Apple geht in Sachen KI in die Vollen und hat vor diesem Hintergrund angekündigt, ab Herbst eine ganze Reihe neuer Künstliche-Intelligenz-Funktionen in seine Geräte wie iPhone, Mac und iPad zu integrieren.

Unter dem Titel „Apple Intelligence“ zusammengefasst, sollen die Geräte im Zuge dieser Initiative nicht nur individueller, sondern auch sicherer werden.

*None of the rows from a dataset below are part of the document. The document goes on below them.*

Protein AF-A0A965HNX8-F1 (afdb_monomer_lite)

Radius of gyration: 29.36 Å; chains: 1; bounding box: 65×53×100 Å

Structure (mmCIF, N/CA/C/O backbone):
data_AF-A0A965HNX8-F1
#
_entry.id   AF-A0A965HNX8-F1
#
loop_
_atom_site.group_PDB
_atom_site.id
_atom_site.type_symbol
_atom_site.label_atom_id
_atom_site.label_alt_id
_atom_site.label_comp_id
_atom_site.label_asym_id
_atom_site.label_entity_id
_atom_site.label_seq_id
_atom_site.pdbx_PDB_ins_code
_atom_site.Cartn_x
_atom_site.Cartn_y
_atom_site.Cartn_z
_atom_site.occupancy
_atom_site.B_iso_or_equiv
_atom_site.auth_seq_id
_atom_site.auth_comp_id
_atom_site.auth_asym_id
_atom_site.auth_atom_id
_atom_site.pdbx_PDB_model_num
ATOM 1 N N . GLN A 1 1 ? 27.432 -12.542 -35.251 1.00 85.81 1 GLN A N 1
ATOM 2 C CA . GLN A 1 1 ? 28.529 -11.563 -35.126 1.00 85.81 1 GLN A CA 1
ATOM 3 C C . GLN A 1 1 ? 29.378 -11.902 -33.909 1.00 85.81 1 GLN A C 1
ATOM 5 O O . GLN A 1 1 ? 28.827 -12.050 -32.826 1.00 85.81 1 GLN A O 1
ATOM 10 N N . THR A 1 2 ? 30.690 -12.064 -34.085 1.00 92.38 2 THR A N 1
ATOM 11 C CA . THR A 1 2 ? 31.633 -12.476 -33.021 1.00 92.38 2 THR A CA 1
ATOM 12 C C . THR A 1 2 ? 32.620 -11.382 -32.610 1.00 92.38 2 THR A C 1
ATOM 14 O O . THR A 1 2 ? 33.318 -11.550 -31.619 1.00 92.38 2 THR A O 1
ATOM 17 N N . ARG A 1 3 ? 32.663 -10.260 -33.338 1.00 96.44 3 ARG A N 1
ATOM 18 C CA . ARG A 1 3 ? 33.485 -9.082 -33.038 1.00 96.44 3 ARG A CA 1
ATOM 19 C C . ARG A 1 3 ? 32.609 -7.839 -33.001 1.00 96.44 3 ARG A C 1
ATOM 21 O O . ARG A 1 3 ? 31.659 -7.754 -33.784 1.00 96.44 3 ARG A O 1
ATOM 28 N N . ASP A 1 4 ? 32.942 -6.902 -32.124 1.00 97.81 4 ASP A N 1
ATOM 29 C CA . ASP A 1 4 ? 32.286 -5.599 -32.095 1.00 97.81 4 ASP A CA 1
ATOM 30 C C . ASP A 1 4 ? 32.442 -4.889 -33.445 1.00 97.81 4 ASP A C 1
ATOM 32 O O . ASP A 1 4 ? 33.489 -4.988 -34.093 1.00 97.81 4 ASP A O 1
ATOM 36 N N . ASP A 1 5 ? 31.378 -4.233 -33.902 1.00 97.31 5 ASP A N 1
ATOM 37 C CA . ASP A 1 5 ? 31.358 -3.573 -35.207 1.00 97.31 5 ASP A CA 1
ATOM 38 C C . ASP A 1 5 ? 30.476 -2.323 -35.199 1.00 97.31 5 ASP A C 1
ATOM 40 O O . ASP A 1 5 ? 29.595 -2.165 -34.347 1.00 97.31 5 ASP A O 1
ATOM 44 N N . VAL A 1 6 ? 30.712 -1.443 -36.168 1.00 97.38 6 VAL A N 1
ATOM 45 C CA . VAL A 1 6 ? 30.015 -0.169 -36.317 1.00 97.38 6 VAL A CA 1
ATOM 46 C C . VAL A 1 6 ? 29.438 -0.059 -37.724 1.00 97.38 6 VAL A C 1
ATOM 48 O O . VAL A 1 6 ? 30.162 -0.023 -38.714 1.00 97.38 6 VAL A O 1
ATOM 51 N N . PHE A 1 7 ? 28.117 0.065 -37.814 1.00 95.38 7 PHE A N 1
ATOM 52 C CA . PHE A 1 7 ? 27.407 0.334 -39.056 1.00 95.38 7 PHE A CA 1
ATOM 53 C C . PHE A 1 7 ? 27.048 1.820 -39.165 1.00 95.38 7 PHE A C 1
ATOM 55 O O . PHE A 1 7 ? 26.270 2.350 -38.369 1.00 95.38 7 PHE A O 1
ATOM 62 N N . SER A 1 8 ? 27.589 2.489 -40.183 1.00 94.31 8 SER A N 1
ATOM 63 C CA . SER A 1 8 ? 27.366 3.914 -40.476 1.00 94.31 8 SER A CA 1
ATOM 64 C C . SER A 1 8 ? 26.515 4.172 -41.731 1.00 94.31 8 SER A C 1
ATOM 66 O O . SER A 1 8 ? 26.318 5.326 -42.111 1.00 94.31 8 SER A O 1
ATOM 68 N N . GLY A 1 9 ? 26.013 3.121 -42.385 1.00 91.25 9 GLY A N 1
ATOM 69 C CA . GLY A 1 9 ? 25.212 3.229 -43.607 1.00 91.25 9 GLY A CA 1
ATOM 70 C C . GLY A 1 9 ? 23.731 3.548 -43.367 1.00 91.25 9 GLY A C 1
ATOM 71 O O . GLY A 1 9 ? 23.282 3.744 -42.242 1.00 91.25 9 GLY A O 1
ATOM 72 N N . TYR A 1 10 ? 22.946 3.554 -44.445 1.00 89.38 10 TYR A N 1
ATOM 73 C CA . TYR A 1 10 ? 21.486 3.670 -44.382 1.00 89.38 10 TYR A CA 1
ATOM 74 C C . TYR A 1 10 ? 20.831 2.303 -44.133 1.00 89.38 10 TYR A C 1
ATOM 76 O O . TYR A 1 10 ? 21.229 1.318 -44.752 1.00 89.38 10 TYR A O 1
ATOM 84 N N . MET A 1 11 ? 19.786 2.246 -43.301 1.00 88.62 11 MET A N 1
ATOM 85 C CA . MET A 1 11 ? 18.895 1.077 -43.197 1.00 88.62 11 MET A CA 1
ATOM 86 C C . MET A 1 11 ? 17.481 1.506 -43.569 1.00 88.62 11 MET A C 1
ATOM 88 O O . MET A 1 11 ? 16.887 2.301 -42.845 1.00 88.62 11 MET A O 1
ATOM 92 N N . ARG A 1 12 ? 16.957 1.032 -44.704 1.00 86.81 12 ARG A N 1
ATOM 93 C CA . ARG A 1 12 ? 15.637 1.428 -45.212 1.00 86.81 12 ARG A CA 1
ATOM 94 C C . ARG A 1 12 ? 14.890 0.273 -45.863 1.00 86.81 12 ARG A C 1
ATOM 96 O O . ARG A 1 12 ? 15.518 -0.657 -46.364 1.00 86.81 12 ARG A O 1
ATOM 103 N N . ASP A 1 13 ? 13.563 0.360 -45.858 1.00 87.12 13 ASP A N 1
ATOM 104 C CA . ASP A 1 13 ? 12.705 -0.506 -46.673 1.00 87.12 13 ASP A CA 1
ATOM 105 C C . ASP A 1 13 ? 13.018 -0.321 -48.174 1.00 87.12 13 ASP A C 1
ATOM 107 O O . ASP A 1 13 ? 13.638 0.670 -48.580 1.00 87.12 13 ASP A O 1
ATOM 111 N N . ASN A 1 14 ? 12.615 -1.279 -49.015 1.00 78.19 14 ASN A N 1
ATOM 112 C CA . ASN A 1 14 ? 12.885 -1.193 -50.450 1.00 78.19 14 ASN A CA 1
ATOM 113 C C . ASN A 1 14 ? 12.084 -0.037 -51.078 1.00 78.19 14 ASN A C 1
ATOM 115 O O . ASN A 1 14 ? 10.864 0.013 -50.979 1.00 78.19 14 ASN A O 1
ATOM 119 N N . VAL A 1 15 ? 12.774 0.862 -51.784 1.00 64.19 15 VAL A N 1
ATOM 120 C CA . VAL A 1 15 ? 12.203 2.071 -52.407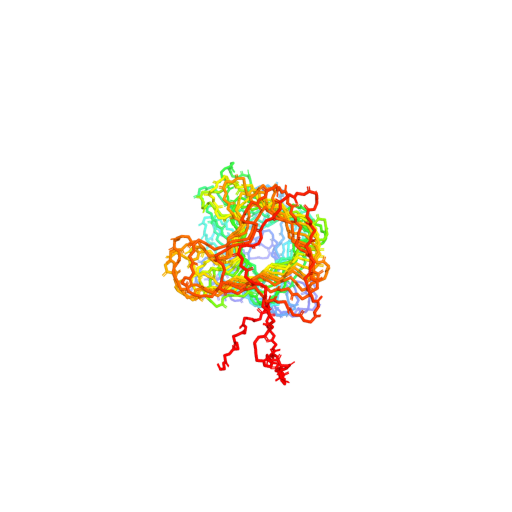 1.00 64.19 15 VAL A CA 1
ATOM 121 C C . VAL A 1 15 ? 11.253 1.751 -53.579 1.00 64.19 15 VAL A C 1
ATOM 123 O O . VAL A 1 15 ? 10.477 2.610 -53.982 1.00 64.19 15 VAL A O 1
ATOM 126 N N . SER A 1 16 ? 11.282 0.529 -54.127 1.00 66.62 16 SER A N 1
ATOM 127 C CA . SER A 1 16 ? 10.579 0.163 -55.375 1.00 66.62 16 SER A CA 1
ATOM 128 C C . SER A 1 16 ? 9.460 -0.889 -55.238 1.00 66.62 16 SER A C 1
ATOM 130 O O . SER A 1 16 ? 8.943 -1.360 -56.247 1.00 66.62 16 SER A O 1
ATOM 132 N N . GLY A 1 17 ? 9.038 -1.248 -54.019 1.00 60.00 17 GLY A N 1
ATOM 133 C CA . GLY A 1 17 ? 7.934 -2.195 -53.795 1.00 60.00 17 GLY A CA 1
ATOM 134 C C . GLY A 1 17 ? 7.425 -2.208 -52.350 1.00 60.00 17 GLY A C 1
ATOM 135 O O . GLY A 1 17 ? 8.007 -1.571 -51.483 1.00 60.00 17 GLY A O 1
ATOM 136 N N . SER A 1 18 ? 6.362 -2.968 -52.062 1.00 72.56 18 SER A N 1
ATOM 137 C CA . SER A 1 18 ? 5.754 -3.098 -50.719 1.00 72.56 18 SER A CA 1
ATOM 138 C C . SER A 1 18 ? 6.584 -3.923 -49.714 1.00 72.56 18 SER A C 1
ATOM 140 O O . SER A 1 18 ? 6.052 -4.393 -48.710 1.00 72.56 18 SER A O 1
ATOM 142 N N . GLY A 1 19 ? 7.861 -4.184 -50.011 1.00 80.81 19 GLY A N 1
ATOM 143 C CA . GLY A 1 19 ? 8.731 -5.049 -49.218 1.00 80.81 19 GLY A CA 1
ATOM 144 C C . GLY A 1 19 ? 9.337 -4.314 -48.026 1.00 80.81 19 GLY A C 1
ATOM 145 O O . GLY A 1 19 ? 9.909 -3.236 -48.181 1.00 80.81 19 GLY A O 1
ATOM 146 N N . THR A 1 20 ? 9.257 -4.924 -46.846 1.00 88.81 20 THR A N 1
ATOM 147 C CA . THR A 1 20 ? 9.764 -4.355 -45.594 1.00 88.81 20 THR A CA 1
ATOM 148 C C . THR A 1 20 ? 11.088 -5.008 -45.182 1.00 88.81 20 THR A C 1
ATOM 150 O O . THR A 1 20 ? 11.301 -6.205 -45.386 1.00 88.81 20 THR A O 1
ATOM 153 N N . LEU A 1 21 ? 12.015 -4.226 -44.619 1.00 90.25 21 LEU A N 1
ATOM 154 C CA . LEU A 1 21 ? 13.310 -4.723 -44.148 1.00 90.25 21 LEU A CA 1
ATOM 155 C C . LEU A 1 21 ? 13.185 -5.261 -42.719 1.00 90.25 21 LEU A C 1
ATOM 157 O O . LEU A 1 21 ? 12.883 -4.507 -41.793 1.00 90.25 21 LEU A O 1
ATOM 161 N N . GLN A 1 22 ? 13.495 -6.546 -42.533 1.00 91.44 22 GLN A N 1
ATOM 162 C CA . GLN A 1 22 ? 13.699 -7.132 -41.211 1.00 91.44 22 GLN A CA 1
ATOM 163 C C . GLN A 1 22 ? 15.191 -7.168 -40.866 1.00 91.44 22 GLN A C 1
ATOM 165 O O . GLN A 1 22 ? 15.999 -7.758 -41.583 1.00 91.44 22 GLN A O 1
ATOM 170 N N . PHE A 1 23 ? 15.552 -6.580 -39.731 1.00 93.94 23 PHE A N 1
ATOM 171 C CA . PHE A 1 23 ? 16.905 -6.601 -39.190 1.00 93.94 23 PHE A CA 1
ATOM 172 C C . PHE A 1 23 ? 17.007 -7.604 -38.033 1.00 93.94 23 PHE A C 1
ATOM 174 O O . PHE A 1 23 ? 16.265 -7.514 -37.055 1.00 93.94 23 PHE A O 1
ATOM 181 N N . ILE A 1 24 ? 17.940 -8.558 -38.122 1.00 96.62 24 ILE A N 1
ATOM 182 C CA . ILE A 1 24 ? 18.162 -9.586 -37.094 1.00 96.62 24 ILE A CA 1
ATOM 183 C C . ILE A 1 24 ? 19.627 -9.575 -36.654 1.00 96.62 24 ILE A C 1
ATOM 185 O O . ILE A 1 24 ? 20.525 -9.907 -37.427 1.00 96.62 24 ILE A O 1
ATOM 189 N N . LYS A 1 25 ? 19.867 -9.275 -35.377 1.00 97.69 25 LYS A N 1
ATOM 190 C CA . LYS A 1 25 ? 21.183 -9.354 -34.740 1.00 97.69 25 LYS A CA 1
ATOM 191 C C . LYS A 1 25 ? 21.353 -10.693 -34.014 1.00 97.69 25 LYS A C 1
ATOM 193 O O . LYS A 1 25 ? 20.556 -11.031 -33.143 1.00 97.69 25 LYS A O 1
ATOM 198 N N . LYS A 1 26 ? 22.434 -11.416 -34.333 1.00 97.38 26 LYS A N 1
ATOM 199 C CA . LYS A 1 26 ? 22.890 -12.652 -33.657 1.00 97.38 26 LYS A CA 1
ATOM 200 C C . LYS A 1 26 ? 24.372 -12.570 -33.262 1.00 97.38 26 LYS A C 1
ATOM 202 O O . LYS A 1 26 ? 25.127 -11.769 -33.830 1.00 97.38 26 LYS A O 1
ATOM 207 N N . GLY A 1 27 ? 24.821 -13.453 -32.375 1.00 97.50 27 GLY A N 1
ATOM 208 C CA . GLY A 1 27 ? 26.169 -13.530 -31.815 1.00 97.50 27 GLY A CA 1
ATOM 209 C C . GLY A 1 27 ? 26.419 -12.544 -30.670 1.00 97.50 27 GLY A C 1
ATOM 210 O O . GLY A 1 27 ? 25.834 -11.462 -30.638 1.00 97.50 27 GLY A O 1
ATOM 211 N N . ALA A 1 28 ? 27.313 -12.918 -29.752 1.00 96.62 28 ALA A N 1
ATOM 212 C CA . ALA A 1 28 ? 27.515 -12.253 -28.461 1.00 96.62 28 ALA A CA 1
ATOM 213 C C . ALA A 1 28 ? 28.082 -10.821 -28.527 1.00 96.62 28 ALA A C 1
ATOM 215 O O . ALA A 1 28 ? 27.930 -10.067 -27.571 1.00 96.62 28 ALA A O 1
ATOM 216 N N . ALA A 1 29 ? 28.714 -10.433 -29.638 1.00 98.19 29 ALA A N 1
ATOM 217 C CA . ALA A 1 29 ? 29.355 -9.125 -29.777 1.00 98.19 29 ALA A CA 1
ATOM 218 C C . ALA A 1 29 ? 28.360 -7.952 -29.892 1.00 98.19 29 ALA A C 1
ATOM 220 O O . ALA A 1 29 ? 27.158 -8.146 -30.115 1.00 98.19 29 ALA A O 1
ATOM 221 N N . THR A 1 30 ? 28.876 -6.730 -29.795 1.00 98.62 30 THR A N 1
ATOM 222 C CA . THR A 1 30 ? 28.133 -5.473 -29.925 1.00 98.62 30 THR A CA 1
ATOM 223 C C . THR A 1 30 ? 28.089 -4.988 -31.374 1.00 98.62 30 THR A C 1
ATOM 225 O O . THR A 1 30 ? 29.098 -4.958 -32.071 1.00 98.62 30 THR A O 1
ATOM 228 N N . LEU A 1 31 ? 26.917 -4.559 -31.841 1.00 98.31 31 LEU A N 1
ATOM 229 C CA . LEU A 1 31 ? 26.776 -3.799 -33.083 1.00 98.31 31 LEU A CA 1
ATOM 230 C C . LEU A 1 31 ? 26.305 -2.385 -32.775 1.00 98.31 31 LEU A C 1
ATOM 232 O O . LEU A 1 31 ? 25.189 -2.204 -32.293 1.00 98.31 31 LEU A O 1
ATOM 236 N N . THR A 1 32 ? 27.118 -1.393 -33.107 1.00 98.00 32 THR A N 1
ATOM 237 C CA . THR A 1 32 ? 26.728 0.014 -33.017 1.00 98.00 32 THR A CA 1
ATOM 238 C C . THR A 1 32 ? 26.191 0.485 -34.357 1.00 98.00 32 THR A C 1
ATOM 240 O O . THR A 1 32 ? 26.890 0.453 -35.363 1.00 98.00 32 THR A O 1
ATOM 243 N N . ILE A 1 33 ? 24.947 0.942 -34.381 1.00 96.75 33 ILE A N 1
ATOM 244 C CA . ILE A 1 33 ? 24.304 1.557 -35.536 1.00 96.75 33 ILE A CA 1
ATOM 245 C C . ILE A 1 33 ? 24.347 3.068 -35.315 1.00 96.75 33 ILE A C 1
ATOM 247 O O . ILE A 1 33 ? 23.644 3.588 -34.454 1.00 96.75 33 ILE A O 1
ATOM 251 N N . GLN A 1 34 ? 25.182 3.756 -36.090 1.00 94.00 34 GLN A N 1
ATOM 252 C CA . GLN A 1 34 ? 25.369 5.213 -36.031 1.00 94.00 34 GLN A CA 1
ATOM 253 C C . GLN A 1 34 ? 25.111 5.902 -37.379 1.00 94.00 34 GLN A C 1
ATOM 255 O O . GLN A 1 34 ? 25.430 7.077 -37.557 1.00 94.00 34 GLN A O 1
ATOM 260 N N . GLY A 1 35 ? 24.614 5.151 -38.362 1.00 83.75 35 GLY A N 1
ATOM 261 C CA . GLY A 1 35 ? 24.294 5.686 -39.676 1.00 83.75 35 GLY A CA 1
ATOM 262 C C . GLY A 1 35 ? 23.126 6.666 -39.641 1.00 83.75 35 GLY A C 1
ATOM 263 O O . GLY A 1 35 ? 22.273 6.616 -38.758 1.00 83.75 35 GLY A O 1
ATOM 264 N N . ALA A 1 36 ? 23.079 7.567 -40.619 1.00 77.69 36 ALA A N 1
ATOM 265 C CA . ALA A 1 36 ? 21.914 8.427 -40.818 1.00 77.69 36 ALA A CA 1
ATOM 266 C C . ALA A 1 36 ? 20.732 7.618 -41.402 1.00 77.69 36 ALA A C 1
ATOM 268 O O . ALA A 1 36 ? 20.929 6.540 -41.951 1.00 77.69 36 ALA A O 1
ATOM 269 N N . ASN A 1 37 ? 19.498 8.129 -41.329 1.00 78.56 37 ASN A N 1
ATOM 270 C CA . ASN A 1 37 ? 18.317 7.543 -41.991 1.00 78.56 37 ASN A CA 1
ATOM 271 C C . ASN A 1 37 ? 18.096 6.036 -41.724 1.00 78.56 37 ASN A C 1
ATOM 273 O O . ASN A 1 37 ? 17.906 5.255 -42.662 1.00 78.56 37 ASN A O 1
ATOM 277 N N . VAL A 1 38 ? 18.130 5.627 -40.455 1.00 87.38 38 VAL A N 1
ATOM 278 C CA . VAL A 1 38 ? 17.851 4.246 -40.029 1.00 87.38 38 VAL A CA 1
ATOM 279 C C . VAL A 1 38 ? 16.340 4.094 -39.840 1.00 87.38 38 VAL A C 1
ATOM 281 O O . VAL A 1 38 ? 15.828 4.248 -38.739 1.00 87.38 38 VAL A O 1
ATOM 284 N N . THR A 1 39 ? 15.589 3.857 -40.914 1.00 86.75 39 THR A N 1
ATOM 285 C CA . THR A 1 39 ? 14.117 3.788 -40.881 1.00 86.75 39 THR A CA 1
ATOM 286 C C . THR A 1 39 ? 13.619 2.578 -41.656 1.00 86.75 39 THR A C 1
ATOM 288 O O . THR A 1 39 ? 13.661 2.574 -42.880 1.00 86.75 39 THR A O 1
ATOM 291 N N . HIS A 1 40 ? 13.094 1.578 -40.954 1.00 89.25 40 HIS A N 1
ATOM 292 C CA . HIS A 1 40 ? 12.597 0.324 -41.535 1.00 89.25 40 HIS A CA 1
ATOM 293 C C . HIS A 1 40 ? 11.318 -0.145 -40.832 1.00 89.25 40 HIS A C 1
ATOM 295 O O . HIS A 1 40 ? 11.132 0.130 -39.644 1.00 89.25 40 HIS A O 1
ATOM 301 N N . THR A 1 41 ? 10.450 -0.880 -41.526 1.00 89.06 41 THR A N 1
ATOM 302 C CA . THR A 1 41 ? 9.149 -1.305 -40.974 1.00 89.06 41 THR A CA 1
ATOM 303 C C . THR A 1 41 ? 8.975 -2.820 -40.852 1.00 89.06 41 THR A C 1
ATOM 305 O O . THR A 1 41 ? 7.989 -3.260 -40.269 1.00 89.06 41 THR A O 1
ATOM 308 N N . GLY A 1 42 ? 9.935 -3.629 -41.324 1.00 86.94 42 GLY A N 1
ATOM 309 C CA . GLY A 1 42 ? 9.877 -5.104 -41.253 1.00 86.94 42 GLY A CA 1
ATOM 310 C C . GLY A 1 42 ? 10.322 -5.695 -39.909 1.00 86.94 42 GLY A C 1
ATOM 311 O O . GLY A 1 42 ? 10.218 -6.901 -39.683 1.00 86.94 42 GLY A O 1
ATOM 312 N N . GLY A 1 43 ? 10.793 -4.839 -39.001 1.00 91.38 43 GLY A N 1
ATOM 313 C CA . GLY A 1 43 ? 11.079 -5.157 -37.608 1.00 91.38 43 GLY A CA 1
ATOM 314 C C . GLY A 1 43 ? 12.557 -5.392 -37.287 1.00 91.38 43 GLY A C 1
ATOM 315 O O . GLY A 1 43 ? 13.371 -5.752 -38.131 1.00 91.38 43 GLY A O 1
ATOM 316 N N . THR A 1 44 ? 12.898 -5.200 -36.019 1.00 96.19 44 THR A N 1
ATOM 317 C CA . THR A 1 44 ? 14.214 -5.425 -35.414 1.00 96.19 44 THR A CA 1
ATOM 318 C C . THR A 1 44 ? 14.122 -6.609 -34.459 1.00 96.19 44 THR A C 1
ATOM 320 O O . THR A 1 44 ? 13.250 -6.645 -33.594 1.00 96.19 44 THR A O 1
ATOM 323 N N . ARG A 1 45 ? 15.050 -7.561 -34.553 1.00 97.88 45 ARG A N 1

Im Rahmen der jährlich stattfindenden WWDC-Konferenz, welche traditionell einen Ausblick auf geplante neue Features gewährt, betonte der Software-Chef Craig Federighi die tiefgreifende Einbettung der KI-Modelle in die Betriebssysteme.

Dadurch seien die verschiedenen Modelle in der Lage, auf notwendige Informationen direkt auf dem Gerät zuzugreifen, um dem Nutzer nützliche und personalisierte Dienste zur Verfügung zu stellen. Zur Unterstützung der Datensicherheit erfolgt die Datenverarbeitung dabei im Wesentlichen lokal auf den Geräten – lediglich bei Bedarf wird eine verschlüsselte Verbindung zur Cloud hinzugezogen.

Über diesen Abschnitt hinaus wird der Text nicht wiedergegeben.